Networks are everywhere: from social networks and terrorist networks linking people through the World Wide Web and beyond to biological networks communicating within a cell and from linguistic networks describing how words relate to each other to networks tracking how diseases spread globally. What’s remarkable, says physicist Albert-Laszlo Barabasi—who studies such networks using the methods of statistical physics—is that these seemingly very different systems have many similar properties. This observation has changed the way he views many things. “Ten years ago it would have been easy to say that the cell and the World Wide Web have nothing to do with each other,” says Barabasi. “Yet using some of these network ideas, we were able to show that the architecture of these systems is very similar.”
Growing up in Transylvania, Barabasi wanted to be a sculptor. But strangely, he found he kept winning physics contests, and eventually realized he had more talent for physics than for sculpting—though he still greatly appreciates the arts.
Barabasi first became interested in networks when he worked at IBM as a postdoc, just after earning his PhD in 1994 from Boston University. He had some freedom to study what he wanted, so he decided to learn about networks.
He had also made an observation: “At that time I lived in New York City, and walking through the city I realized there are so many cables under the pavement: Internet cables, phone cables, electricity, water, gas …all those things.” As he thought about these utility networks, it struck him that there must be enormous complexity to these networks. But all the literature at the time treated networks as totally random entities. “There’s no way this could be completely random,” he thought. There had to be more to it, and this observation led him to become more interested in studying networks in more detail.
He wrote his first paper on networks in about 1995. It was rejected by several journals, including two physics journals, he says. “Nobody said it was wrong; everybody said, ‘why do we care about this?’” Which was a legitimate concern at the time, he admits.
In 1995, Barabasi joined the physics department at Notre Dame University. Although he was interested in studying networks, he figured those kinds of networks wouldn’t get him tenure, so he focused his research on materials science at first.
After several years, Barabasi turned his attention back to networks. In 1998, he and colleagues discovered that a large number of networks are what is called “scale free networks.” Classifying nodes in a network based on how many links that the node has, Barabasi found that while the vast majority of nodes have only a few links a few nodes, the hubs, have a very large number of links. The distribution of links follows a power law, Barabasi discovered.
The discovery that many diverse systems exhibit this property helped spark an explosion of interest in network science in the late 1990s, says Barabasi. Physicists, especially, have been attracted to the study of networks. While some networks are small enough to map out, others are so large that one can only trace a small fraction of the nodes and connections, says Barabasi. This is where the tools of statistical mechanics can be useful, he says. Statistical mechanics tries to predict properties of collections of particles, such as molecules in a gas. One can’t possibly track the behavior of the individual molecules, but using statistical mechanics, one can still calculate properties, such as the temperature and pressure, of the gas as a whole. “Networks are not so different in many ways,” says Barabasi. “It turns out that you can say things about the behavior of the whole network even if you just know about a few nodes. This is very similar to what happens in statistical mechanics.”

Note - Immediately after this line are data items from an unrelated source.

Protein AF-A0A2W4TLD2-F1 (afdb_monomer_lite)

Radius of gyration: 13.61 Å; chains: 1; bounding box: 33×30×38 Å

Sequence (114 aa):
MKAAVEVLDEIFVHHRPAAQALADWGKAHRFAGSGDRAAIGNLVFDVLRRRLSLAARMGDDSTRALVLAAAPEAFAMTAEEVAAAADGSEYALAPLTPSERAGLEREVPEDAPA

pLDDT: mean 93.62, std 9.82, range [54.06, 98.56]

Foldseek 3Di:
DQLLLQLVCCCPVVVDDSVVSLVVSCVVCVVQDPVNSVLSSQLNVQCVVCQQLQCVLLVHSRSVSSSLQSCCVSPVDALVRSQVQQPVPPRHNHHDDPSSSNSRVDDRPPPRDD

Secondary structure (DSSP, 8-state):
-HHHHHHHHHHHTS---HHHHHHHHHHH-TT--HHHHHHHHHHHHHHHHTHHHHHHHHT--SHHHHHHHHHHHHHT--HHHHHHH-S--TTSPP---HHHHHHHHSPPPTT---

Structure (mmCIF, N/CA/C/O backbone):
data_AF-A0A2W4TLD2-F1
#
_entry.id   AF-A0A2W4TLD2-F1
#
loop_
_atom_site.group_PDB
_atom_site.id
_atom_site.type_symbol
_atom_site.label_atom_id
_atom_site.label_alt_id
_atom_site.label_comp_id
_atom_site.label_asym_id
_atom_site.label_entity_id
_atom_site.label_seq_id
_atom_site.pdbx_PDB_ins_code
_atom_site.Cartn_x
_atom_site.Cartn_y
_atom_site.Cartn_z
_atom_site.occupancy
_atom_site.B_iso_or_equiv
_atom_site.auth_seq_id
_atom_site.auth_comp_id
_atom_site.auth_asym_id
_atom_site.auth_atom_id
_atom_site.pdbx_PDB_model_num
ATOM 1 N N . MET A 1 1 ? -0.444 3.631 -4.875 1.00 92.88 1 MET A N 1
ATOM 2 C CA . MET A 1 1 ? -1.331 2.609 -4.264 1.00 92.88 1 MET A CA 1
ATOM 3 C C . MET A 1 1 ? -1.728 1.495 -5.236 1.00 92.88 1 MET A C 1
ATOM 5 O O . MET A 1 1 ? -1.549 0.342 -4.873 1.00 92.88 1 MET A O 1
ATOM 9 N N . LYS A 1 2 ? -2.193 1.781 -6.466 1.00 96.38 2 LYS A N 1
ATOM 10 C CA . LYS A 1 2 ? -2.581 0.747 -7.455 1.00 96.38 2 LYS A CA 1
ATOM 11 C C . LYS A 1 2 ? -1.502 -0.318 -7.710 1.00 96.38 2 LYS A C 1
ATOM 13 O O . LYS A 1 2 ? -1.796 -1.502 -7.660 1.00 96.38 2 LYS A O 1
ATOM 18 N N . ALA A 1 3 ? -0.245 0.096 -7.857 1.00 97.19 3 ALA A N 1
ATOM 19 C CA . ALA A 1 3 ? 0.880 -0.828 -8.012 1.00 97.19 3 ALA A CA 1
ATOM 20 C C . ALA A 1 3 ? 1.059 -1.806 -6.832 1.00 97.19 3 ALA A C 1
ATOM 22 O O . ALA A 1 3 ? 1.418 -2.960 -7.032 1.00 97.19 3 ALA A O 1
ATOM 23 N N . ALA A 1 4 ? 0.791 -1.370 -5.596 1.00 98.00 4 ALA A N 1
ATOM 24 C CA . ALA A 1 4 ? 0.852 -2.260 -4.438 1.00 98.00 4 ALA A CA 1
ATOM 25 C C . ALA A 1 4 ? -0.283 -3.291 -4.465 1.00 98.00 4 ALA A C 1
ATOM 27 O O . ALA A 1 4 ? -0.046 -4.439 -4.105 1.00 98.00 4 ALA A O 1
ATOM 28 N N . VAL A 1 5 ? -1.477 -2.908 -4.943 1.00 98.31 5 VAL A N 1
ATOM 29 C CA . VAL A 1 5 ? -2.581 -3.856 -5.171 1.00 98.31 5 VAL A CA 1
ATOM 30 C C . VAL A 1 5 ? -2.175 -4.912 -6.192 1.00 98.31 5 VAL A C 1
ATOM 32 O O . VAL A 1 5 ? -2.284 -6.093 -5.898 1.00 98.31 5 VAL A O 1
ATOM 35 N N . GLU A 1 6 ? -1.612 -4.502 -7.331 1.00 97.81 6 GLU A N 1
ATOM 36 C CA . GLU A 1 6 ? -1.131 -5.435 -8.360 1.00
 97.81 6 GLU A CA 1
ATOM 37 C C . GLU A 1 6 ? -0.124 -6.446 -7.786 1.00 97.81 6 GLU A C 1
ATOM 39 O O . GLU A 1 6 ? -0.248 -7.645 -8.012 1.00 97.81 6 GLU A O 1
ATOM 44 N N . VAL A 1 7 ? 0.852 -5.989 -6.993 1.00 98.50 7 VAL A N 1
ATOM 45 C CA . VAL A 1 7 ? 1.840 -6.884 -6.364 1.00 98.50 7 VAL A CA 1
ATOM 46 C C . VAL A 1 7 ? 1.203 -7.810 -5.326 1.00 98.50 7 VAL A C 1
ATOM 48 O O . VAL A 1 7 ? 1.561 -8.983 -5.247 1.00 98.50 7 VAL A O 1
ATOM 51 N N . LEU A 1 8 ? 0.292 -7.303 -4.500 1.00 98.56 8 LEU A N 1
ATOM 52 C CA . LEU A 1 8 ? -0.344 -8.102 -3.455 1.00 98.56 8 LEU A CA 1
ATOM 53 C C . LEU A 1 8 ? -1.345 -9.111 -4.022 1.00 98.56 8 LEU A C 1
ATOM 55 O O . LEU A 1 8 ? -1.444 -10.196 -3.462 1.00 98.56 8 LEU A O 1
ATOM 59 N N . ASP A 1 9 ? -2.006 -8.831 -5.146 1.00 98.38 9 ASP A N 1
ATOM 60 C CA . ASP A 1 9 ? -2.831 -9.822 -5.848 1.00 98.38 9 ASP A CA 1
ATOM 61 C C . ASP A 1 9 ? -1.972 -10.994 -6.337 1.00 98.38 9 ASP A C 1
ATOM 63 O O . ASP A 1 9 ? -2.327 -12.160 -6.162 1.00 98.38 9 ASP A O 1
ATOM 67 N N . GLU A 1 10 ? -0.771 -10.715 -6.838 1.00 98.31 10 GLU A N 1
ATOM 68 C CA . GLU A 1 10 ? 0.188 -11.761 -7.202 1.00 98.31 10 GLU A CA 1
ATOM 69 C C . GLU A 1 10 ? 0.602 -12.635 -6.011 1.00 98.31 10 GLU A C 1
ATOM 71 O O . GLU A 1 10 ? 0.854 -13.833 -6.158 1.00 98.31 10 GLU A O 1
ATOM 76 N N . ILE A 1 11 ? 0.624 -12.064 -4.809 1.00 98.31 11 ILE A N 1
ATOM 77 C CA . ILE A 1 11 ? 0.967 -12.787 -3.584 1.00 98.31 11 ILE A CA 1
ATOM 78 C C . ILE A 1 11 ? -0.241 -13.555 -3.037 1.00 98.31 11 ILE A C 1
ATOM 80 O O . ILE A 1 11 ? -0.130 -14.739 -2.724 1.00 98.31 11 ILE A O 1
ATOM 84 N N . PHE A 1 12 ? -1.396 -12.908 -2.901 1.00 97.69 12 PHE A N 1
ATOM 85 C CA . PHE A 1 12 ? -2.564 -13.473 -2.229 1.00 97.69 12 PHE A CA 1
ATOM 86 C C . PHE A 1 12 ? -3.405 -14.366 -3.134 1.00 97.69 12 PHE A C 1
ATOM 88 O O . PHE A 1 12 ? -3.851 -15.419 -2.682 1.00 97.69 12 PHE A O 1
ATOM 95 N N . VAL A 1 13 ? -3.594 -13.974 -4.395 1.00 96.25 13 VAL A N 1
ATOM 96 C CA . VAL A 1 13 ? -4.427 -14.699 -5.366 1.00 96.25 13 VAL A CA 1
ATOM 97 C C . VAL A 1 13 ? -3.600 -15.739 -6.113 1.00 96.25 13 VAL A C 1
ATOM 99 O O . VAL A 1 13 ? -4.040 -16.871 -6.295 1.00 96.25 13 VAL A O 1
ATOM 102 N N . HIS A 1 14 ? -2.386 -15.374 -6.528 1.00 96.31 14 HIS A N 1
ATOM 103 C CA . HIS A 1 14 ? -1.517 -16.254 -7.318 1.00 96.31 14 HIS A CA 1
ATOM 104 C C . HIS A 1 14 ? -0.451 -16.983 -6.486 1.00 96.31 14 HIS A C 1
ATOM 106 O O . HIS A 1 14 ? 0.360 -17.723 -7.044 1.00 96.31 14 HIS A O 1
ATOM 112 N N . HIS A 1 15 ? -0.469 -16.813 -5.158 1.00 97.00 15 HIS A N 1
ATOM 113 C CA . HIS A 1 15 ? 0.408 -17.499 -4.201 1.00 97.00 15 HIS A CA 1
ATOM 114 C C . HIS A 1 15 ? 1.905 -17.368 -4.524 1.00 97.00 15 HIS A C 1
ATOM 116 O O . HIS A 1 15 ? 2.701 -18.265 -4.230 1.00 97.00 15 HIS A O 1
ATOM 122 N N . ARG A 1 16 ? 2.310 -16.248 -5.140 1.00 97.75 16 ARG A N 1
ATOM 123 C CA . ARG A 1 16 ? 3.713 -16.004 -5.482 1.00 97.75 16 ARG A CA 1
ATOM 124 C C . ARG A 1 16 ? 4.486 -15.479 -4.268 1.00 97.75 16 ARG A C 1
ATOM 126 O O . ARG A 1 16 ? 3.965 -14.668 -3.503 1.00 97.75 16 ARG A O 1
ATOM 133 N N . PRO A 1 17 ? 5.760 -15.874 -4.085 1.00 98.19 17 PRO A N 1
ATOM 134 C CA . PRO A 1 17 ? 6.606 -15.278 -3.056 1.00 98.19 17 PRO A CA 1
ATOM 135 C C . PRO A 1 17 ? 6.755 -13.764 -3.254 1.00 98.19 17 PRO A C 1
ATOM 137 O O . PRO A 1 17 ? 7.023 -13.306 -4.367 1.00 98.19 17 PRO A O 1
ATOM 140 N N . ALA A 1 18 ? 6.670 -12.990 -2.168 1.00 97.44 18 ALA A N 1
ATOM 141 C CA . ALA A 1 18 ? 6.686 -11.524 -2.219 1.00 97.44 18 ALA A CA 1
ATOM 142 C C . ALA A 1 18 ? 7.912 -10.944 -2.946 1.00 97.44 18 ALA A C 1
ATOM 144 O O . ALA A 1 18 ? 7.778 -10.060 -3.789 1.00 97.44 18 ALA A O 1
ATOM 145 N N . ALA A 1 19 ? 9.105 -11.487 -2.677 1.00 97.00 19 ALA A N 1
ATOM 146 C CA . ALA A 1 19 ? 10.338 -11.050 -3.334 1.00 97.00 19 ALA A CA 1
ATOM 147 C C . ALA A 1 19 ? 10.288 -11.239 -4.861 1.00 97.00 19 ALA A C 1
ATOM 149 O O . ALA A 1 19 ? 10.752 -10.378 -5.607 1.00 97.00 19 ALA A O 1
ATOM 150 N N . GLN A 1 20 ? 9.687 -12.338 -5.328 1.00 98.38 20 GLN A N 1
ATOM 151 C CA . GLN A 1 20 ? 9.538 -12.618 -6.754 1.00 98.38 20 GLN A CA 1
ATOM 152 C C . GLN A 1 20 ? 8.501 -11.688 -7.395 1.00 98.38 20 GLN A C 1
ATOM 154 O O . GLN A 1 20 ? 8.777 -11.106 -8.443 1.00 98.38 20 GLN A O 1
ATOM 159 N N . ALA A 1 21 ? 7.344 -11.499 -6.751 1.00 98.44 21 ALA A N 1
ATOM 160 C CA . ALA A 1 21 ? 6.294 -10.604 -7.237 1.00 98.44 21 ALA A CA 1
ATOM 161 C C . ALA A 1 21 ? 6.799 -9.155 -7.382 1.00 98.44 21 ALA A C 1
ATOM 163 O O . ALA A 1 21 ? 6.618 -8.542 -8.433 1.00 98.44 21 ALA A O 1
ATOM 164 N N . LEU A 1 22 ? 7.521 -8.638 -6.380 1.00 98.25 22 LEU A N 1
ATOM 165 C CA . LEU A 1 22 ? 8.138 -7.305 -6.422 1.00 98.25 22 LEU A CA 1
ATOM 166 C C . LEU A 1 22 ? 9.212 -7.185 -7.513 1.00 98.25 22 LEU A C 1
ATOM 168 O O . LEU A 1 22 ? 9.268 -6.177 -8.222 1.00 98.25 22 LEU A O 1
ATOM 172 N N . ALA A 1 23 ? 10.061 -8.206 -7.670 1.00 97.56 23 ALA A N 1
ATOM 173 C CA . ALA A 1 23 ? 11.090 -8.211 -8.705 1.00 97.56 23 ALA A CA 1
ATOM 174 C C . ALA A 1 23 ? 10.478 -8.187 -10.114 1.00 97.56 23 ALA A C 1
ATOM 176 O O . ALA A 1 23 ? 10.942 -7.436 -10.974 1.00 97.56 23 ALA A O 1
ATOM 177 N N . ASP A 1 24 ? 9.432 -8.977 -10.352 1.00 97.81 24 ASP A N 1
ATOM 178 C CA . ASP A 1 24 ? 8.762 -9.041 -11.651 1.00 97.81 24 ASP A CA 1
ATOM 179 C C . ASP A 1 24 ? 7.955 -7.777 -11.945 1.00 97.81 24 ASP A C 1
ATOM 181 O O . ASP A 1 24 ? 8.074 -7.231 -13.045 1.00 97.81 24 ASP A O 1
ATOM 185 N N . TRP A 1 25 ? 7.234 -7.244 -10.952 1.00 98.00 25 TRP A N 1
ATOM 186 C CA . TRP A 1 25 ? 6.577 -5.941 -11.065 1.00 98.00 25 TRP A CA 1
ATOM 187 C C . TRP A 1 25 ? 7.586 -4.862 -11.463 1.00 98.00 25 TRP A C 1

Some of Barabasi’s recent work involves biological networks. With the human genome sequenced, scientists are realizing that we need to understand how genes interact with each other in networks. Barabasi offers an analogy: “Just having the list of parts of the car will not actually teach you how the car works. If you just have a big bag with the parts of your car, you’re just lost. You need to know which piece is going with which and how they interact together.” One of Barabasi’s recent projects on biological networks involved studying how networks can help us understand diseases related to genes; another project focused on how metabolic networks and their properties can help us learn how to design drugs rather than find them through a trial and error process.

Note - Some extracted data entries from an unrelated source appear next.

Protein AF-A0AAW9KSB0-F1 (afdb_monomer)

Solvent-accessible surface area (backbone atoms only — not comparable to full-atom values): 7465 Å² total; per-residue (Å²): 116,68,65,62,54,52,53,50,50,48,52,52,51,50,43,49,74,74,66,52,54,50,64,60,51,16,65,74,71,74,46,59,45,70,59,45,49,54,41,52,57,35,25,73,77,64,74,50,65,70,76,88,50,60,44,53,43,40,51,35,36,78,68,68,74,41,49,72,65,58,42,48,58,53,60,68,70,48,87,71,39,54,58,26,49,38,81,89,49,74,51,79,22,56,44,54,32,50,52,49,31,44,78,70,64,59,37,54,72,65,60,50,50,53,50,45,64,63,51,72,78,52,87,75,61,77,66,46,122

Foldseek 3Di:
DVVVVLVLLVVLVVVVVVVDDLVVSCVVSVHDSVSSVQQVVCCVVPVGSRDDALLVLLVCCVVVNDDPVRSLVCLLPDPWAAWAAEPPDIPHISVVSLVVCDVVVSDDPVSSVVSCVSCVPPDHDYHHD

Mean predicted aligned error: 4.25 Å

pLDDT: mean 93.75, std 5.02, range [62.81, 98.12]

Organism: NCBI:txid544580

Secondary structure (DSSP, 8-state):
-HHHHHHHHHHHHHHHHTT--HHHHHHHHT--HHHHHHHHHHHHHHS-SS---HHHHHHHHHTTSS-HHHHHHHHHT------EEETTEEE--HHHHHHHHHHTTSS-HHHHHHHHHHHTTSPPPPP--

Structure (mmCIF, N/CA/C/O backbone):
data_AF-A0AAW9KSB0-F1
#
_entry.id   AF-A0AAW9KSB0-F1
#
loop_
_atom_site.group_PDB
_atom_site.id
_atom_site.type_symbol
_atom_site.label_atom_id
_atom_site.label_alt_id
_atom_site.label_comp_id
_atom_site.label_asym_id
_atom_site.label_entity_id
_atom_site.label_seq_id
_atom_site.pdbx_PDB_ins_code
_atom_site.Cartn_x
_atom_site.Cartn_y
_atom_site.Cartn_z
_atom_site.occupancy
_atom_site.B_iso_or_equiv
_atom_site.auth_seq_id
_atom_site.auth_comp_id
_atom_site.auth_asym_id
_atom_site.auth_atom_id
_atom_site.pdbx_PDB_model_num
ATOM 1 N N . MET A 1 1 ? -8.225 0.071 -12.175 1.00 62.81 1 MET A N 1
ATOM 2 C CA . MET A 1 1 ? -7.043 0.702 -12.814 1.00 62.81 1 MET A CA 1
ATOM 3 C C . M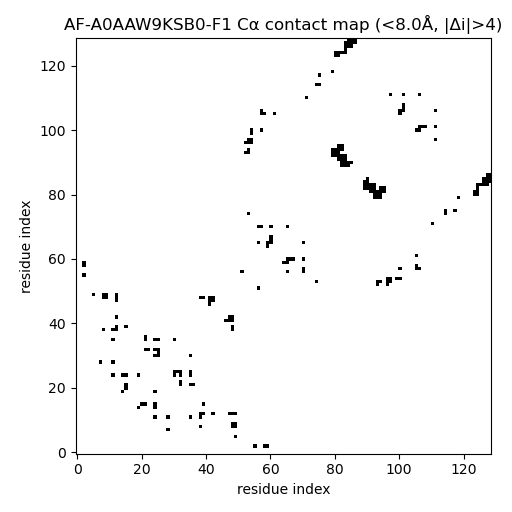ET A 1 1 ? -5.860 0.910 -11.858 1.00 62.81 1 MET A C 1
ATOM 5 O O . MET A 1 1 ? -4.730 0.798 -12.309 1.00 62.81 1 MET A O 1
ATOM 9 N N . HIS A 1 2 ? -6.069 1.200 -10.562 1.00 83.50 2 HIS A N 1
ATOM 10 C CA . HIS A 1 2 ? -4.956 1.367 -9.608 1.00 83.50 2 HIS A CA 1
ATOM 11 C C . HIS A 1 2 ? -4.283 0.039 -9.215 1.00 83.50 2 HIS A C 1
ATOM 13 O O . HIS A 1 2 ? -3.071 -0.082 -9.373 1.00 83.50 2 HIS A O 1
ATOM 19 N N . LEU A 1 3 ? -5.056 -0.979 -8.810 1.00 91.50 3 LEU A N 1
ATOM 20 C CA . LEU A 1 3 ? -4.509 -2.294 -8.435 1.00 91.50 3 LEU A CA 1
ATOM 21 C C . LEU A 1 3 ? -3.727 -2.965 -9.573 1.00 91.50 3 LEU A C 1
ATOM 23 O O . LEU A 1 3 ? -2.603 -3.393 -9.363 1.00 91.50 3 LEU A O 1
ATOM 27 N N . SER A 1 4 ? -4.233 -2.930 -10.810 1.00 91.06 4 SER A N 1
ATOM 28 C CA . SER A 1 4 ? -3.538 -3.513 -11.969 1.00 91.06 4 SER A CA 1
ATOM 29 C C . SER A 1 4 ? -2.155 -2.901 -12.230 1.00 91.06 4 SER A C 1
ATOM 31 O O . SER A 1 4 ? -1.244 -3.599 -12.664 1.00 91.06 4 SER A O 1
ATOM 33 N N . ARG A 1 5 ? -1.969 -1.599 -11.957 1.00 90.62 5 ARG A N 1
ATOM 34 C CA . ARG A 1 5 ? -0.655 -0.939 -12.074 1.00 90.62 5 ARG A CA 1
ATOM 35 C C . ARG A 1 5 ? 0.291 -1.368 -10.953 1.00 90.62 5 ARG A C 1
ATOM 37 O O . ARG A 1 5 ? 1.477 -1.544 -11.214 1.00 90.62 5 ARG A O 1
ATOM 44 N N . ILE A 1 6 ? -0.228 -1.540 -9.736 1.00 93.25 6 ILE A N 1
ATOM 45 C CA . ILE A 1 6 ? 0.530 -2.059 -8.587 1.00 93.25 6 ILE A CA 1
ATOM 46 C C . ILE A 1 6 ? 0.972 -3.498 -8.859 1.00 93.25 6 ILE A C 1
ATOM 48 O O . ILE A 1 6 ? 2.157 -3.803 -8.751 1.00 93.25 6 ILE A O 1
ATOM 52 N N . ASP A 1 7 ? 0.044 -4.357 -9.280 1.00 94.38 7 ASP A N 1
ATOM 53 C CA . ASP A 1 7 ? 0.318 -5.765 -9.563 1.00 94.38 7 ASP A CA 1
ATOM 54 C C . ASP A 1 7 ? 1.310 -5.914 -10.724 1.00 94.38 7 ASP A C 1
ATOM 56 O O . ASP A 1 7 ? 2.271 -6.672 -10.613 1.00 94.38 7 ASP A O 1
ATOM 60 N N . SER A 1 8 ? 1.159 -5.123 -11.794 1.00 93.12 8 SER A N 1
ATOM 61 C CA . SER A 1 8 ? 2.130 -5.077 -12.897 1.00 93.12 8 SER A CA 1
ATOM 62 C C . SER A 1 8 ? 3.528 -4.696 -12.402 1.00 93.12 8 SER A C 1
ATOM 64 O O . SER A 1 8 ? 4.492 -5.396 -12.703 1.00 93.12 8 SER A O 1
ATOM 66 N N . ARG A 1 9 ? 3.643 -3.652 -11.571 1.00 94.12 9 ARG A N 1
ATOM 67 C CA . ARG A 1 9 ? 4.927 -3.208 -11.013 1.00 94.12 9 ARG A CA 1
ATOM 68 C C . ARG A 1 9 ? 5.563 -4.261 -10.105 1.00 94.12 9 ARG A C 1
ATOM 70 O O . ARG A 1 9 ? 6.768 -4.477 -10.196 1.00 94.12 9 ARG A O 1
ATOM 77 N N . ARG A 1 10 ? 4.779 -4.949 -9.267 1.00 95.12 10 ARG A N 1
ATOM 78 C CA . ARG A 1 10 ? 5.277 -6.058 -8.429 1.00 95.12 10 ARG A CA 1
ATOM 79 C C . ARG A 1 10 ? 5.673 -7.287 -9.236 1.00 95.12 10 ARG A C 1
ATOM 81 O O . ARG A 1 10 ? 6.627 -7.970 -8.867 1.00 95.12 10 ARG A O 1
ATOM 88 N N . ALA A 1 11 ? 4.989 -7.550 -10.344 1.00 95.88 11 ALA A N 1
ATOM 89 C CA . ALA A 1 11 ? 5.391 -8.595 -11.269 1.00 95.88 11 ALA A CA 1
ATOM 90 C C . ALA A 1 11 ? 6.734 -8.240 -11.936 1.00 95.88 11 ALA A C 1
ATOM 92 O O . ALA A 1 11 ? 7.617 -9.089 -12.002 1.00 95.88 11 ALA A O 1
ATOM 93 N N . THR A 1 12 ? 6.928 -6.986 -12.375 1.00 96.56 12 THR A N 1
ATOM 94 C CA . THR A 1 12 ? 8.232 -6.503 -12.878 1.00 96.56 12 THR A CA 1
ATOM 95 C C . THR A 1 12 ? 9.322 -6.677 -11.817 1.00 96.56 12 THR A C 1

He is also studying the dynamics of networks- not just the nodes and links themselves, but the events that happen on the nodes, and the timing of those events. Barabasi has noticed a variety of interesting phenomena through his research. For instance, he and colleagues recently found that the number of people accessing news stories posted on the internet follows a power law, peaking within a few hours after the story is posted, and decaying significantly after about 36 hours. Barabasi has also written a popular book on networks, called Linked: The New Science of Networks, which came out in 2002.
His work on networks has even influenced the way Barabasi views the world and interacts with others. For example, in his own social and professional networks, he says he pays particular attention to making good use of hubs, those well-connected people who can help him get what he wants. But he has also learned to use the hubs wisely, because those people are often overworked. That’s just one example of how his work has given him a different way of looking at things, he says. “I think that once you adopt the network view, you will have a bit different perspective about the world.”